● **DATA SHOWN**:
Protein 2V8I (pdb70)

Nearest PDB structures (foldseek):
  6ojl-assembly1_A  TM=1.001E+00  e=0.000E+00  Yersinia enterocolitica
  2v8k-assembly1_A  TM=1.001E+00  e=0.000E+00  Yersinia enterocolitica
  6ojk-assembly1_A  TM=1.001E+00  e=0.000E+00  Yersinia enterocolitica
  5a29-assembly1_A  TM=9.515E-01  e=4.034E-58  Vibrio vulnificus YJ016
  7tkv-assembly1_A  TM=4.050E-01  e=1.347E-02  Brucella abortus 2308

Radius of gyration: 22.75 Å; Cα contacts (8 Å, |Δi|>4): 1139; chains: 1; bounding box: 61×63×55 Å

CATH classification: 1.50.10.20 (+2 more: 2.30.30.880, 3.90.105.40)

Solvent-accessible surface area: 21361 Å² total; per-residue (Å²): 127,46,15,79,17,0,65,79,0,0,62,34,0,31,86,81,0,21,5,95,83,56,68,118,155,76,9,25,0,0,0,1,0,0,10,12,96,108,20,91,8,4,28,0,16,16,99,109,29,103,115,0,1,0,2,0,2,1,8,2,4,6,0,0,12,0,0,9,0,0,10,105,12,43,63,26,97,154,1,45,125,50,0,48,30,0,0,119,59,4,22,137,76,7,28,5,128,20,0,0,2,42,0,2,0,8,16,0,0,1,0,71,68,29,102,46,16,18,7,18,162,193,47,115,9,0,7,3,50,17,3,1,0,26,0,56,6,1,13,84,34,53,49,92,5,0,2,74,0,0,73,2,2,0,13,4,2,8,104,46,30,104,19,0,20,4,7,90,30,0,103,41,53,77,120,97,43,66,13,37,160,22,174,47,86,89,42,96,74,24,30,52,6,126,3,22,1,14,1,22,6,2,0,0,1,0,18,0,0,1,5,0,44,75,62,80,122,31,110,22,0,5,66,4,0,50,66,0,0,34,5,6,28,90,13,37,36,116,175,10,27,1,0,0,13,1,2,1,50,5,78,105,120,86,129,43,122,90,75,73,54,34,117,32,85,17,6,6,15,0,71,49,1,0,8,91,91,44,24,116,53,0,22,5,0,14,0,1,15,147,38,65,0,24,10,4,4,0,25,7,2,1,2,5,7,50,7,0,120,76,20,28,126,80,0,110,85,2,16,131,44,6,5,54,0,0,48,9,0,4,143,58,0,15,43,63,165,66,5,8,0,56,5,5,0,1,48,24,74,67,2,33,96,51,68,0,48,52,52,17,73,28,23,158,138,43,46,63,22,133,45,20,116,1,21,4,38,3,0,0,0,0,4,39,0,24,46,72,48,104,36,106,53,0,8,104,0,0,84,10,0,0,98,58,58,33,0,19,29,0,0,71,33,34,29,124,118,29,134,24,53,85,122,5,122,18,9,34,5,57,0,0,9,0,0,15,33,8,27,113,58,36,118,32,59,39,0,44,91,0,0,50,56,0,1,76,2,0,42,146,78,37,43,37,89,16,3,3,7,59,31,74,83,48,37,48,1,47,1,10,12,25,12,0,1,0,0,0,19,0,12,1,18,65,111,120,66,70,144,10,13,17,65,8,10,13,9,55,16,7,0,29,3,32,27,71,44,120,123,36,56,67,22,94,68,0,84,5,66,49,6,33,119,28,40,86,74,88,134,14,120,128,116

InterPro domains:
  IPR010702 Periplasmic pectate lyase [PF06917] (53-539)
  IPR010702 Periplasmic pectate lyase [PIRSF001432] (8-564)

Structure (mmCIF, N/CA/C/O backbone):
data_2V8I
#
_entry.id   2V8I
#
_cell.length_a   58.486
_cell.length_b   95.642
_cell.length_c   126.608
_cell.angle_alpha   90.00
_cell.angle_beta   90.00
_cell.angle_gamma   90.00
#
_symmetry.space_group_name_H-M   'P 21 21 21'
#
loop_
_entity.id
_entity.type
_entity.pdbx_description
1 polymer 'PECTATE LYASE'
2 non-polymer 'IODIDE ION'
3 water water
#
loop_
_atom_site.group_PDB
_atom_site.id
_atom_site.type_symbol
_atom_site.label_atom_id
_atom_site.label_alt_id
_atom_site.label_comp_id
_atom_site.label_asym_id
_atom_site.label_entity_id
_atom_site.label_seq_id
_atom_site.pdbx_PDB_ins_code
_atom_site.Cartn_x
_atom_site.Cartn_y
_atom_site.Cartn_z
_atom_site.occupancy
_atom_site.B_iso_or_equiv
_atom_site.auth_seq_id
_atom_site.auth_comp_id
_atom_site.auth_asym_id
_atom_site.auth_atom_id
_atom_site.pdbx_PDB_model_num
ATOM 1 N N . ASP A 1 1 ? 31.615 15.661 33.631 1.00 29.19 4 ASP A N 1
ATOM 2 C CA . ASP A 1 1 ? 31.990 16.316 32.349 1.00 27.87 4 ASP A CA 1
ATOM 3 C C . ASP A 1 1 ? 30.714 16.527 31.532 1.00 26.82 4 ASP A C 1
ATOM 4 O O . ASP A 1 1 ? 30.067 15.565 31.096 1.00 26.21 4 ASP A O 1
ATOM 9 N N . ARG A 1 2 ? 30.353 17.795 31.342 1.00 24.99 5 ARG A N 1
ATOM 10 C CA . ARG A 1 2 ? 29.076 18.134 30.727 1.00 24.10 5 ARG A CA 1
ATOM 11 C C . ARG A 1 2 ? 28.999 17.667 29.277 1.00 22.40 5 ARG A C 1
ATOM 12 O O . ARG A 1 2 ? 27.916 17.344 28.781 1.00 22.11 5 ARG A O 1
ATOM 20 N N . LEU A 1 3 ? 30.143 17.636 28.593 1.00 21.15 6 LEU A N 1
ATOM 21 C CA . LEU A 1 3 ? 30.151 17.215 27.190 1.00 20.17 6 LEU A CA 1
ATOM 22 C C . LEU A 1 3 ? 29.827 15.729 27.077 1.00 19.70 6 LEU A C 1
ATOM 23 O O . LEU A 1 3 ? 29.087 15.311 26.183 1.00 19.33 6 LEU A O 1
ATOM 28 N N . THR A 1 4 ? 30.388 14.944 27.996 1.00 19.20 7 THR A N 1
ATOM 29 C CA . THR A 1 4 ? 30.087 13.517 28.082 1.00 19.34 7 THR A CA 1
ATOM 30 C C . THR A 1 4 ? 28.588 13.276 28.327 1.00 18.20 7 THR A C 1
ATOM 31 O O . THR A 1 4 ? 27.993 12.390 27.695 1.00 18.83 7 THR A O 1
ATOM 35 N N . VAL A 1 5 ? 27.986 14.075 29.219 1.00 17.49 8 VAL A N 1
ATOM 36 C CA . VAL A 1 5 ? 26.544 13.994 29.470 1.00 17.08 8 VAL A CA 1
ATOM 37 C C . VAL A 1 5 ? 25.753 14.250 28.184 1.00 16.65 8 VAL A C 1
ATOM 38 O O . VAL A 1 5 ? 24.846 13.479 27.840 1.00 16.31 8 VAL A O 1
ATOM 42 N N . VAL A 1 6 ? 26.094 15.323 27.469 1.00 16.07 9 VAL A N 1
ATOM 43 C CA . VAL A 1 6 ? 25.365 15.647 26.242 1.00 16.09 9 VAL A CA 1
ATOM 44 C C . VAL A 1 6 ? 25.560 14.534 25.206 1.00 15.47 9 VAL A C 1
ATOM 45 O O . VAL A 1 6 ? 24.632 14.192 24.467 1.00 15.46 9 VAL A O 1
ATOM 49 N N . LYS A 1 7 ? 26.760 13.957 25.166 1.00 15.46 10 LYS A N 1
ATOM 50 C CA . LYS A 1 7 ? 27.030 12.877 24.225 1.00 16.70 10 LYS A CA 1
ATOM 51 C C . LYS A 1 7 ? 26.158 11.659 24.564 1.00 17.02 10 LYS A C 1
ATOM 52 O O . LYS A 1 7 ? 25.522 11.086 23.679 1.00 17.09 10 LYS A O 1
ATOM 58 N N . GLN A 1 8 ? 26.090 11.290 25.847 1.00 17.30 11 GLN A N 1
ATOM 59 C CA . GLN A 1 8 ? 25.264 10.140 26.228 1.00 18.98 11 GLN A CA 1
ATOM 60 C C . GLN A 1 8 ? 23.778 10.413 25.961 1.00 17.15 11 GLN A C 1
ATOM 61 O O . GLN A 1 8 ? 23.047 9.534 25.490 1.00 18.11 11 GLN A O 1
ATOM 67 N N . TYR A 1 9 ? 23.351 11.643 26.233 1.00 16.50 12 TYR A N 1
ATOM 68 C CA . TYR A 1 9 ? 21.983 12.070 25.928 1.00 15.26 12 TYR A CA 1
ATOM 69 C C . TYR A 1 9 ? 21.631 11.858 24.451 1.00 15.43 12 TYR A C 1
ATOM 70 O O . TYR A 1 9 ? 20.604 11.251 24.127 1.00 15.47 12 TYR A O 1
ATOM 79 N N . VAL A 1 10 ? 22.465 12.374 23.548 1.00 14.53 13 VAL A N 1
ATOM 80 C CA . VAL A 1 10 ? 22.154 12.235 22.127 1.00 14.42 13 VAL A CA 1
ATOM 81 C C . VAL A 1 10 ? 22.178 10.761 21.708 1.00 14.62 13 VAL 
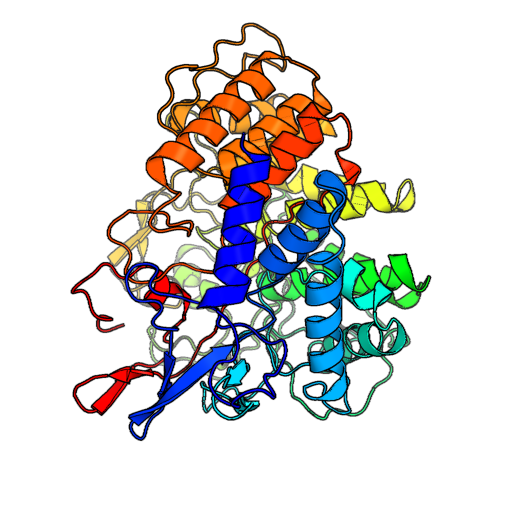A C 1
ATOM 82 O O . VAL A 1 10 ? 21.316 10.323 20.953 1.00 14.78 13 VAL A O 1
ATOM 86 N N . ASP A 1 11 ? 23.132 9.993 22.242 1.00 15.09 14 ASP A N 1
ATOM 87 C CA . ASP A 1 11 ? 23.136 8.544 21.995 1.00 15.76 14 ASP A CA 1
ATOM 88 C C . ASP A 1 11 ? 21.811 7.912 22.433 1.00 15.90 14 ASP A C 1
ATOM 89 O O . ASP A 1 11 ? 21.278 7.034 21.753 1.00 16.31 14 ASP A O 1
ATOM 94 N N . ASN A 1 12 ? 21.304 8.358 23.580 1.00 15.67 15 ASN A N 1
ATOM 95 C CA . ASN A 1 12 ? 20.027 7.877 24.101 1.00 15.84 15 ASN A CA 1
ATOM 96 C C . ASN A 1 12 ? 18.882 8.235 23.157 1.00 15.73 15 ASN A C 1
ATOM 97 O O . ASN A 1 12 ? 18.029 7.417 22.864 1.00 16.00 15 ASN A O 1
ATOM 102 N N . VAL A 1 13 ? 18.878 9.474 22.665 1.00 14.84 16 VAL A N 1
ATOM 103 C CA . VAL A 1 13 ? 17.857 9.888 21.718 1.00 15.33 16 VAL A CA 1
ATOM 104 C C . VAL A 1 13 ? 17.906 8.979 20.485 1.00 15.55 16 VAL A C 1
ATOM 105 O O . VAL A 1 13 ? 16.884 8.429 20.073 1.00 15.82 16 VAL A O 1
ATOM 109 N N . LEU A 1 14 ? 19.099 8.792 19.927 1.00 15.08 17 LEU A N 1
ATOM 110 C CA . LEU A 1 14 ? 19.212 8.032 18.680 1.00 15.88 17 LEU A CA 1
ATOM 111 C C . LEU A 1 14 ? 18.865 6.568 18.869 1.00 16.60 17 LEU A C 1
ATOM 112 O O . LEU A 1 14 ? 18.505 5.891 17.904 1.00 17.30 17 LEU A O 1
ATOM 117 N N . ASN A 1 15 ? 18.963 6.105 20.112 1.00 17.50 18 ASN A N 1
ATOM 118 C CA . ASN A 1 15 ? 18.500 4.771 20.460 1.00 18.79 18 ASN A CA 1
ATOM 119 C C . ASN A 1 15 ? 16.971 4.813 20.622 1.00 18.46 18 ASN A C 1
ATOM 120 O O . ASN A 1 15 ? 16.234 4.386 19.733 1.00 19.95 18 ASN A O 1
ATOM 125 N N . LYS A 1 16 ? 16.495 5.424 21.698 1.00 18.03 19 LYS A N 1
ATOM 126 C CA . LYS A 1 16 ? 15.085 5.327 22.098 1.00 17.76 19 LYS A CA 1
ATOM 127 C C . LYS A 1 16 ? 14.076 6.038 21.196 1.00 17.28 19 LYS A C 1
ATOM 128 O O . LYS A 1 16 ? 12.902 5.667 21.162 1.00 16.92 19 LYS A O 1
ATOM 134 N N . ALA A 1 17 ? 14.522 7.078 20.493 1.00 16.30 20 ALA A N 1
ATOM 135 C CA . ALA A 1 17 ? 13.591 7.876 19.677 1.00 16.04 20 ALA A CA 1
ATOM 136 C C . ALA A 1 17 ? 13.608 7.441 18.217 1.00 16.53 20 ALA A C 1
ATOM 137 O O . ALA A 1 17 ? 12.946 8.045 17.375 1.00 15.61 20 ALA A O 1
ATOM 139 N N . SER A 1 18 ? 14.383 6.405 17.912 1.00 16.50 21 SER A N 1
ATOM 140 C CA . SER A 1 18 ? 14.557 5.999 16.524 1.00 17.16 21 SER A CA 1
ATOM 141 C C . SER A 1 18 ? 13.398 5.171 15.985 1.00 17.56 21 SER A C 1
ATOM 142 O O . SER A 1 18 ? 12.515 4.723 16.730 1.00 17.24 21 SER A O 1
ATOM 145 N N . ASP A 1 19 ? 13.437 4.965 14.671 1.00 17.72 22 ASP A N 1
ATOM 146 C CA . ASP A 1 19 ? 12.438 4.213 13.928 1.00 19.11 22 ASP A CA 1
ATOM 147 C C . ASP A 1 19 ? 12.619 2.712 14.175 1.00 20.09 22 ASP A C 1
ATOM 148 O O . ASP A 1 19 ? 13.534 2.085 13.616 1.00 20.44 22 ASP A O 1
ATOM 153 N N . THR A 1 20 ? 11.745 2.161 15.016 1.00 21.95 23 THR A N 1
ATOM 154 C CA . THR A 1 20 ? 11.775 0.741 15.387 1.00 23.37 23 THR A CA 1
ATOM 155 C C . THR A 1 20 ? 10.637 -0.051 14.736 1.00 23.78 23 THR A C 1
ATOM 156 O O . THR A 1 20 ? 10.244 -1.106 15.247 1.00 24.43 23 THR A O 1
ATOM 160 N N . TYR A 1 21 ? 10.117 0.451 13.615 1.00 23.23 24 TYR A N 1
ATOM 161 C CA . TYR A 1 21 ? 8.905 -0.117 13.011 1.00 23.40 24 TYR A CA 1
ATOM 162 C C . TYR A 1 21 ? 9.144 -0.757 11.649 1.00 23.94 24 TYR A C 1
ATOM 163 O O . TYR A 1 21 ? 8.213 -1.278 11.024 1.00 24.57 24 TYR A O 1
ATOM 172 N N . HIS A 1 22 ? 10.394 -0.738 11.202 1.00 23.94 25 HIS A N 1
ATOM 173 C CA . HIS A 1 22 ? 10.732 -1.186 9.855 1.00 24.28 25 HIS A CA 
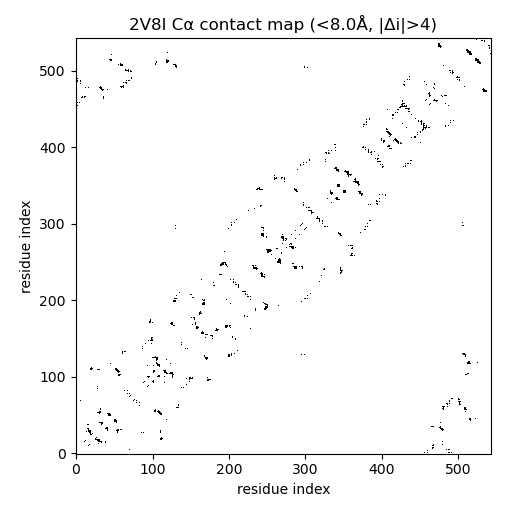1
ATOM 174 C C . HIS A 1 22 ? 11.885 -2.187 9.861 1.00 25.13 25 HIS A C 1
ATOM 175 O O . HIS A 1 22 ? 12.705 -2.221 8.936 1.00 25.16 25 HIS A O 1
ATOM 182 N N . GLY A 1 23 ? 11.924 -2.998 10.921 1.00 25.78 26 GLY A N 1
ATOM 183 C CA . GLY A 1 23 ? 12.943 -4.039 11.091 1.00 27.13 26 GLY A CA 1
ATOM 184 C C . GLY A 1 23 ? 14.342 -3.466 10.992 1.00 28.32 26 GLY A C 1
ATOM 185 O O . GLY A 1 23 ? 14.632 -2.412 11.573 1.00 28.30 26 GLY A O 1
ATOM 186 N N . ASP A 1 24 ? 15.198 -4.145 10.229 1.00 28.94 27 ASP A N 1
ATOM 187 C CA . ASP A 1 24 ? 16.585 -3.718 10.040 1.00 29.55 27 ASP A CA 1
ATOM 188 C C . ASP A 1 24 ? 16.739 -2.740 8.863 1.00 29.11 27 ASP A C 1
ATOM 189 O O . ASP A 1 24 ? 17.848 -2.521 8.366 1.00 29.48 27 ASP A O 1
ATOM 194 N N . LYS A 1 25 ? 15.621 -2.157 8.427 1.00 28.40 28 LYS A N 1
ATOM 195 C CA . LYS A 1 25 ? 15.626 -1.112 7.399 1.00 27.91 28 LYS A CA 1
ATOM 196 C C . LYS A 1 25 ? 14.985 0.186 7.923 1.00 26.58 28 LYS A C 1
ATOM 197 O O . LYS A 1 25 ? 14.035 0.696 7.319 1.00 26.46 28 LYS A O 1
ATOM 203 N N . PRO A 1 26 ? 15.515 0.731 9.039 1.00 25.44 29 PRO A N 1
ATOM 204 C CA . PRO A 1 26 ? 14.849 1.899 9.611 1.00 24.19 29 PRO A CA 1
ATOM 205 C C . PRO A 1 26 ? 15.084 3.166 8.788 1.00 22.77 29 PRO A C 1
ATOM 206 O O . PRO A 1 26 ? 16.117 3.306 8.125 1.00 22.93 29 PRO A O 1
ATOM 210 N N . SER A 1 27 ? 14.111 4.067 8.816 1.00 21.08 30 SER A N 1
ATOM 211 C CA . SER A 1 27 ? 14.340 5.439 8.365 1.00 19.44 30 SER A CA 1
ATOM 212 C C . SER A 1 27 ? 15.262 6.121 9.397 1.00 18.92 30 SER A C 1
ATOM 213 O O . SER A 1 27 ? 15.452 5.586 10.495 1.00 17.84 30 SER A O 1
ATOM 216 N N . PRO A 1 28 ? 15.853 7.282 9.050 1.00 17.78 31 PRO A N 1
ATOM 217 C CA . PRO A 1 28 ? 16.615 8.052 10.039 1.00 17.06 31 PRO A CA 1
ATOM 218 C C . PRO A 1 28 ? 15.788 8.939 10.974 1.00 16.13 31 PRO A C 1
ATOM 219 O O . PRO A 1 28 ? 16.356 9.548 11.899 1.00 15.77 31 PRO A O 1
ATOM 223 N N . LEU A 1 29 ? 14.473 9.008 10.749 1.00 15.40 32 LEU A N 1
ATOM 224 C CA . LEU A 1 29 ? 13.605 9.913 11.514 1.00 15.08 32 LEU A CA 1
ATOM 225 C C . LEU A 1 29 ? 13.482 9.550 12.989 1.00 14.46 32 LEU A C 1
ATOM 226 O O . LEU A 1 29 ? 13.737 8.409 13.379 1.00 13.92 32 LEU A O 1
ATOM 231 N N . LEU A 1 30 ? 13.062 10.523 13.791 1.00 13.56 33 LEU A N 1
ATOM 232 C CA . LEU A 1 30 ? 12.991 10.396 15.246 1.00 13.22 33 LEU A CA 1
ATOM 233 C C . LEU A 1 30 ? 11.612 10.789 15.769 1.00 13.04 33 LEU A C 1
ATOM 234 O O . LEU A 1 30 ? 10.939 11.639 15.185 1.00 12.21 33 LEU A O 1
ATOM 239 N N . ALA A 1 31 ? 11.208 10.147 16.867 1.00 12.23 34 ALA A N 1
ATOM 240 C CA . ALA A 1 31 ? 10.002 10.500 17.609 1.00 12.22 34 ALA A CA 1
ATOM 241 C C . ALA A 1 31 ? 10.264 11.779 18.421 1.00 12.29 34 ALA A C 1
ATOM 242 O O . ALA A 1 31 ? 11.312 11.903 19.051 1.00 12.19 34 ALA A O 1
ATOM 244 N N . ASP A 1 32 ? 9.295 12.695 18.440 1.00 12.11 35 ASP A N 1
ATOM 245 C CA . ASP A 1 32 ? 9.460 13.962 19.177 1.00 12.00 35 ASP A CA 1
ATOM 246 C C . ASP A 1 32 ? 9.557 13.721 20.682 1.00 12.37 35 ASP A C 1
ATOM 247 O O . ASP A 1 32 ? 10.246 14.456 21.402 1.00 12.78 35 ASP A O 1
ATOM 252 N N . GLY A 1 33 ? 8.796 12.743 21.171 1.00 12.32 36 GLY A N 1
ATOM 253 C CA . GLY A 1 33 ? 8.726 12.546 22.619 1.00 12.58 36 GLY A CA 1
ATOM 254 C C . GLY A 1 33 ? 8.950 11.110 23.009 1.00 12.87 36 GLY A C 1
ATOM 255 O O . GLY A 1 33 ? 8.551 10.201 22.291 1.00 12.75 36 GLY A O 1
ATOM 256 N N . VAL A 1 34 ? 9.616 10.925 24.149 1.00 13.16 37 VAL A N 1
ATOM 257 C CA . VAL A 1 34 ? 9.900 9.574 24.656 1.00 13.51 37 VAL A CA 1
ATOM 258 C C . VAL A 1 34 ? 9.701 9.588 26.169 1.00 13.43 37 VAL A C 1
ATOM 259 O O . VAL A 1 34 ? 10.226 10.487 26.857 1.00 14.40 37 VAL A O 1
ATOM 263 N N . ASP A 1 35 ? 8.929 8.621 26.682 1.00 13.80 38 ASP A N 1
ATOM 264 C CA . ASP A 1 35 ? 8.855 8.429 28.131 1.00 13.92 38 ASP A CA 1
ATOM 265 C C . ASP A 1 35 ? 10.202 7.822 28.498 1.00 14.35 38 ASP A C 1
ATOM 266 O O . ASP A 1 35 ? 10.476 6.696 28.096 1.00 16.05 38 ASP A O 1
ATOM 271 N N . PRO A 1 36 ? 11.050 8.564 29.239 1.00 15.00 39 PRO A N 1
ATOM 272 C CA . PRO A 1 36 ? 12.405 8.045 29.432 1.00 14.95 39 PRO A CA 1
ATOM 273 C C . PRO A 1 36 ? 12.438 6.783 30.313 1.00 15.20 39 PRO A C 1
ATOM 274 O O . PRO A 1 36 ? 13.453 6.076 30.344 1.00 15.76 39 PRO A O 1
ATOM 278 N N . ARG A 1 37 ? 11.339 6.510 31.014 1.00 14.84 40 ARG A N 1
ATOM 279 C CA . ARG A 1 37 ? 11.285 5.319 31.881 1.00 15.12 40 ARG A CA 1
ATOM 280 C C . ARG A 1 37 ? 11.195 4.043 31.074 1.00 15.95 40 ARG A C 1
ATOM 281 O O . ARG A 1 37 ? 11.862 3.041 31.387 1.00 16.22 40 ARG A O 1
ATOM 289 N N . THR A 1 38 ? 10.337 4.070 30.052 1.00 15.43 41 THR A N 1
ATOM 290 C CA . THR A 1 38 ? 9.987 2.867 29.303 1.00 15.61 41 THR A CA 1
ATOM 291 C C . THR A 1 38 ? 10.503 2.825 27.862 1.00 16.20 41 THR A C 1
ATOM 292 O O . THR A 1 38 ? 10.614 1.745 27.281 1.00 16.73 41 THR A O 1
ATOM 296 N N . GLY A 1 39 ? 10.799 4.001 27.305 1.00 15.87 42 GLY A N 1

● **TASK INSTRUCTIONS**: Reproduce all lines from the records above that include the word "polymer".

● **PROBLEM SOLUTION**:
1 polymer 'PECTATE LYASE'
2 non-polymer 'IODIDE ION'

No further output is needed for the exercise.